Serialization¶
Groundhog serializes function arguments and results to send them between processes. Understanding serialization helps you avoid common errors and handle large data efficiently.
Serialization Roundtrip¶
Serialization happens in a roundtrip process between your local Python process and the remote execution environment:
1. Arguments: Original Process -> Shell Script¶
When you call result = my_function.remote(x, y, z=10):
- Groundhog pickles
(args, kwargs)as a tuple:((x, y), {"z": 10}) - Base64-encodes the pickled bytes to create a text string
- Embeds the string in the shell script as a heredoc (written to a
.infile)
This happens identically for .remote(), .submit(), and .local() - all embed the serialized payload in the shell script.
2. Arguments: Shell Script -> Runner Process¶
The shell script runs (on HPC node for .remote(), locally for .local()):
- Writes the
.infile containing the base64-encoded payload - Executes the runner script
- Runner reads the
.infile - Runner base64-decodes and unpickles to get
(args, kwargs)
3. Function Executes¶
The runner calls your function with the deserialized arguments:
args, kwargs = deserialize(payload)
func = getattr(module, "function_name")
result = func(*args, **kwargs)
Your function executes and returns a value.
4. Results: Runner Process -> Shell Script¶
The runner serializes the return value:
- Pickles the result object
- Base64-encodes the pickled bytes
- Writes to a
.outfile - Prints the
.outcontents to stdout
5. Results: Shell Script -> Original Process¶
The shell script completes and Groundhog captures stdout:
- Extracts the serialized result from stdout
- Base64-decodes and unpickles to restore the original object
- Returns to your calling code
This roundtrip ensures arguments and results travel safely as plain text through shell scripts and Globus Compute's transport layer.
Size Limits¶
Globus Compute has a 10 MB payload limit. If your serialized arguments or results exceed this, remote calls fail with PayloadTooLargeError.
The limit applies to the serialized size, not the original object size. Pickle+b64 adds overhead, so a 5 MB NumPy array might serialize to 7-8 MB.
Check size before submission:
import numpy as np
large_array = np.random.random((1000, 1000))
try:
result = process.remote(large_array)
except PayloadTooLargeError as e:
print(f"Payload too large: {e.size_mb:.2f} MB")

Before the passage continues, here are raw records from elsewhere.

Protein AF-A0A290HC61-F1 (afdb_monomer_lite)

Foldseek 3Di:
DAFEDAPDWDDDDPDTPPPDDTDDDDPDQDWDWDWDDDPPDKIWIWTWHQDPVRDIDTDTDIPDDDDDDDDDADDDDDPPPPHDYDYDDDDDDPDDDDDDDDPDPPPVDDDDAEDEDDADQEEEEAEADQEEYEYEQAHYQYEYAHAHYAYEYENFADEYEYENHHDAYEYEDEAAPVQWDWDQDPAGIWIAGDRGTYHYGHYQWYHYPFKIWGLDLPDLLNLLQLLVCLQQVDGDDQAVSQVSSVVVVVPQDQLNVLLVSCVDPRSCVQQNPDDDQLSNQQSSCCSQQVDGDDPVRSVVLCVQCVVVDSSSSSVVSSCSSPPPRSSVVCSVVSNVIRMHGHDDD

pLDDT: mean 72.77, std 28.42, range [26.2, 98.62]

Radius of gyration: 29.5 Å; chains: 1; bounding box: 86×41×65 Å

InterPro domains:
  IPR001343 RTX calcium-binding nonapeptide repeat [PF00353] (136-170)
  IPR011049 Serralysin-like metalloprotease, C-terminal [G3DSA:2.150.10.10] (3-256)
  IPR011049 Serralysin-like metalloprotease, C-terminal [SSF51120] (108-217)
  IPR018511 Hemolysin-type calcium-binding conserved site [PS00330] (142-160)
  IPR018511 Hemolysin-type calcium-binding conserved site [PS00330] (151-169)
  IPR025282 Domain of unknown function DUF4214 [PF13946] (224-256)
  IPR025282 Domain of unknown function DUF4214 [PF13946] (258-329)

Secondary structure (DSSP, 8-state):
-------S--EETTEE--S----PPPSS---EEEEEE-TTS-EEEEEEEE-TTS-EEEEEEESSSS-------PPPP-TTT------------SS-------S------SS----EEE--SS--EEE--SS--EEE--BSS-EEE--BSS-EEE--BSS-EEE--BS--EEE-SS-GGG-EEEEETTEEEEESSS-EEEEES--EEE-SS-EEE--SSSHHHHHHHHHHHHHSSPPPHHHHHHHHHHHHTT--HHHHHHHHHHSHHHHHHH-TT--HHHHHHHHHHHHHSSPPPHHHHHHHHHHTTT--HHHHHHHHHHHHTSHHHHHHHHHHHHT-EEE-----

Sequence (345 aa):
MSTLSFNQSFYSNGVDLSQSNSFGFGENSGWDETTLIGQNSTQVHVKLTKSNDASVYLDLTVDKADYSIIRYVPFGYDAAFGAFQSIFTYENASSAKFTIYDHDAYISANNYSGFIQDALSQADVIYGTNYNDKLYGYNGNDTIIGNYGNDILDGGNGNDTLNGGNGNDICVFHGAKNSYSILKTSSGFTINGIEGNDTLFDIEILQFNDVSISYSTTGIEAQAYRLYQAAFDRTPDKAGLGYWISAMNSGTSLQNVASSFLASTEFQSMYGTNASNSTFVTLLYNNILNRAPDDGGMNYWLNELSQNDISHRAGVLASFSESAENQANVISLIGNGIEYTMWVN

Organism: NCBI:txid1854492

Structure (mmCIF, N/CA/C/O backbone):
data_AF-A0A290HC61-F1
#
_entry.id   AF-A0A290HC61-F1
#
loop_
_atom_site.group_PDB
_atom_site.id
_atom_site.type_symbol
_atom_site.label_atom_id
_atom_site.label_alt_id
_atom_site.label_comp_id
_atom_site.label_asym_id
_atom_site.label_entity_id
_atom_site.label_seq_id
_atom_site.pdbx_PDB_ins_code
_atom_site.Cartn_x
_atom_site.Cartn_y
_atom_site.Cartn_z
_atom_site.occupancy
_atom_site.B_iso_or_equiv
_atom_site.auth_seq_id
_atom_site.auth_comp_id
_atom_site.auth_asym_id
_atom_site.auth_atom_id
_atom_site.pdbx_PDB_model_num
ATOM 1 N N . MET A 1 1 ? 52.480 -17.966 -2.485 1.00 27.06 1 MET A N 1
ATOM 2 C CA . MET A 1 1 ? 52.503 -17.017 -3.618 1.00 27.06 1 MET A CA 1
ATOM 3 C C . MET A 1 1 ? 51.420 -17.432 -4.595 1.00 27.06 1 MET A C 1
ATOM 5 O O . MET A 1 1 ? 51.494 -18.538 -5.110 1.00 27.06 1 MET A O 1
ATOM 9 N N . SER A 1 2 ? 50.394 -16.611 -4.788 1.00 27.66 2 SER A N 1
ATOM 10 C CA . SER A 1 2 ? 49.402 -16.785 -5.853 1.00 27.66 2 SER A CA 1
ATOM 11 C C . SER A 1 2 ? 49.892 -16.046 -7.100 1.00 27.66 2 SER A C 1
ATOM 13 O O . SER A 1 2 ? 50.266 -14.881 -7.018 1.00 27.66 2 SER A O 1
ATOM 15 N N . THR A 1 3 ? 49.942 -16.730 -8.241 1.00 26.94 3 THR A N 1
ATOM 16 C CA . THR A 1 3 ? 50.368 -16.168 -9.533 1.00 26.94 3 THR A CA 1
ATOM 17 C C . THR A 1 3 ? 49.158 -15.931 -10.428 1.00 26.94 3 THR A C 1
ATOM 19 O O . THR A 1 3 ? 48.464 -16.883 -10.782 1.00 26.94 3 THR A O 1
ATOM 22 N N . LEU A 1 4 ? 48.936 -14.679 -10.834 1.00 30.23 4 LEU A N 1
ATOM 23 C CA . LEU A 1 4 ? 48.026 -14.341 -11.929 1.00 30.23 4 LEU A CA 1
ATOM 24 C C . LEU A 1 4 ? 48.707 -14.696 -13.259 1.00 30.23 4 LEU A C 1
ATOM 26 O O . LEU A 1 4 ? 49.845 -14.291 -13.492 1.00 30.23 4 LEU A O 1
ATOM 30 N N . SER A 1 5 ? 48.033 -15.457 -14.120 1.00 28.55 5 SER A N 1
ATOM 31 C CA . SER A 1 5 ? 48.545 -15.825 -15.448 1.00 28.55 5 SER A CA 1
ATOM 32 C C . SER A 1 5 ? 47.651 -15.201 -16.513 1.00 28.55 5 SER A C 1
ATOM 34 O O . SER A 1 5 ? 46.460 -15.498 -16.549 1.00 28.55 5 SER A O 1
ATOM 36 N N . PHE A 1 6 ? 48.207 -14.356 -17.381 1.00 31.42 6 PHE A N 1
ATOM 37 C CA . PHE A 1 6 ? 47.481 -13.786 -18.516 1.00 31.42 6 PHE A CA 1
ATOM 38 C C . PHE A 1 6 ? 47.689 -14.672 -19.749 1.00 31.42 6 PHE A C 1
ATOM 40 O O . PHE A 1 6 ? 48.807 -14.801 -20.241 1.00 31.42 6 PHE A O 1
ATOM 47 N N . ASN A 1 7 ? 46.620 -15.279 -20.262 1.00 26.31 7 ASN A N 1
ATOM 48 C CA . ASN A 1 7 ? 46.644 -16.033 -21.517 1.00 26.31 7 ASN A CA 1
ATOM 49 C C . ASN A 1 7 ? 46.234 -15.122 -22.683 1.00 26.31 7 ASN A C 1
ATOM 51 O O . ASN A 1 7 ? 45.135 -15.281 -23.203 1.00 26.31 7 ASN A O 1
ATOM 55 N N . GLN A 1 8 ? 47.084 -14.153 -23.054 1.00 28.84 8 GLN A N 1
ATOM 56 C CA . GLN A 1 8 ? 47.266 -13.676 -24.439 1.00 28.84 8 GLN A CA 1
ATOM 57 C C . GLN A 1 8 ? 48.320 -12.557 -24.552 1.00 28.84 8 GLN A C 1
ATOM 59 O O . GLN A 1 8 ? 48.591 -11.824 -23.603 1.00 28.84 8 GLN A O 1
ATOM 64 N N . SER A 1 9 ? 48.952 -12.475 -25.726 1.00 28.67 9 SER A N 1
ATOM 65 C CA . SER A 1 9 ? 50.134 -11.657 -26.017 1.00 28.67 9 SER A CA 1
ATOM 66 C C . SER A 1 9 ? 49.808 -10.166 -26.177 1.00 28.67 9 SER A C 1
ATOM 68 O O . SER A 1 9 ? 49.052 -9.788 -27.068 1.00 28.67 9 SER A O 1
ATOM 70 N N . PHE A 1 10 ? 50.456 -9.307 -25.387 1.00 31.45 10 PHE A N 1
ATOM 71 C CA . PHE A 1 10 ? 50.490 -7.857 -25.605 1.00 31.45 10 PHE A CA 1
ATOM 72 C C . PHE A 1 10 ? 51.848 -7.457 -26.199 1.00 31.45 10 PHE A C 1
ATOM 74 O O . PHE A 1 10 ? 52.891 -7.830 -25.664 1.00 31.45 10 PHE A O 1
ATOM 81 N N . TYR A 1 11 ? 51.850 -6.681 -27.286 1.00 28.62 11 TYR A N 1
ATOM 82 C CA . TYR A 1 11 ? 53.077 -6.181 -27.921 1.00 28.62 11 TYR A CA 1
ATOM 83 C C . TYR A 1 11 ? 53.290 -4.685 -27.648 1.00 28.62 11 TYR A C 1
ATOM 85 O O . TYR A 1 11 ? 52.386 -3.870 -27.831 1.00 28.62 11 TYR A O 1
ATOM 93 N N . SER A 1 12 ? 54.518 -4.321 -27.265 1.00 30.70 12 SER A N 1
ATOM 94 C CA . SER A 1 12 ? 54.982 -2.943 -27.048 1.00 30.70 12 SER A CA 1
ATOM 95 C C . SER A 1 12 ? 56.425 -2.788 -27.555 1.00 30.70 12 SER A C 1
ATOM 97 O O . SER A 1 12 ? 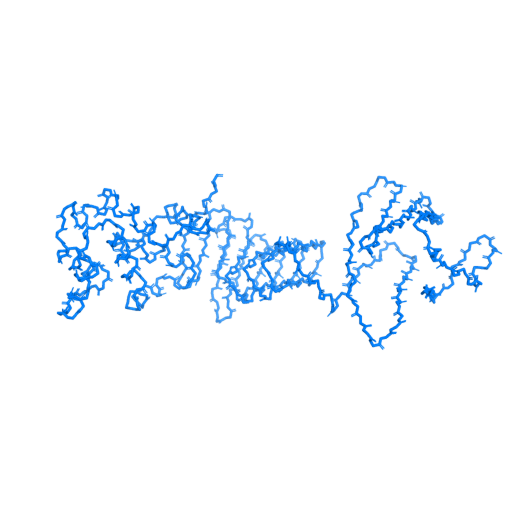57.297 -3.567 -27.181 1.00 30.70 12 SER A O 1
ATOM 99 N N . ASN A 1 13 ? 56.677 -1.807 -28.435 1.00 30.53 13 ASN A N 1
ATOM 100 C CA . ASN A 1 13 ? 58.005 -1.337 -28.882 1.00 30.53 13 ASN A CA 1
ATOM 101 C C . ASN A 1 13 ? 59.090 -2.410 -29.120 1.00 30.53 13 ASN A C 1
ATOM 103 O O . ASN A 1 13 ? 60.238 -2.249 -28.712 1.00 30.53 13 ASN A O 1
ATOM 107 N N . GLY A 1 14 ? 58.746 -3.502 -29.809 1.00 30.56 14 GLY A N 1
ATOM 108 C CA . GLY A 1 14 ? 59.717 -4.530 -30.203 1.00 30.56 14 GLY A CA 1
ATOM 109 C C . GLY A 1 14 ? 60.311 -5.346 -29.049 1.00 30.56 14 GLY A C 1
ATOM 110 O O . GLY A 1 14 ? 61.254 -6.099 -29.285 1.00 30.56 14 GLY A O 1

# Use alternative approach
Handling Large Data¶
For data exceeding the 10 MB limit, you have options:
ProxyStore (.local() only)¶
Coming Soon for Remote Execution 👷🚧
ProxyStore integration is currently a proof-of-concept, and has only been implemented for .local() calls. Support for .remote() and .submit() proxying via Globus Transfer is under development.
.local() automatically uses ProxyStore for large data, creating an effective upper bound on the size of the shell script's embedded payload by writing data to disk and serializing a small proxy object instead. The proxy loads data on demand in the subprocess. See also: proxystore docs
This happens automatically - no configuration needed:
# Large data automatically uses ProxyStore
large_array = np.random.random((10000, 10000))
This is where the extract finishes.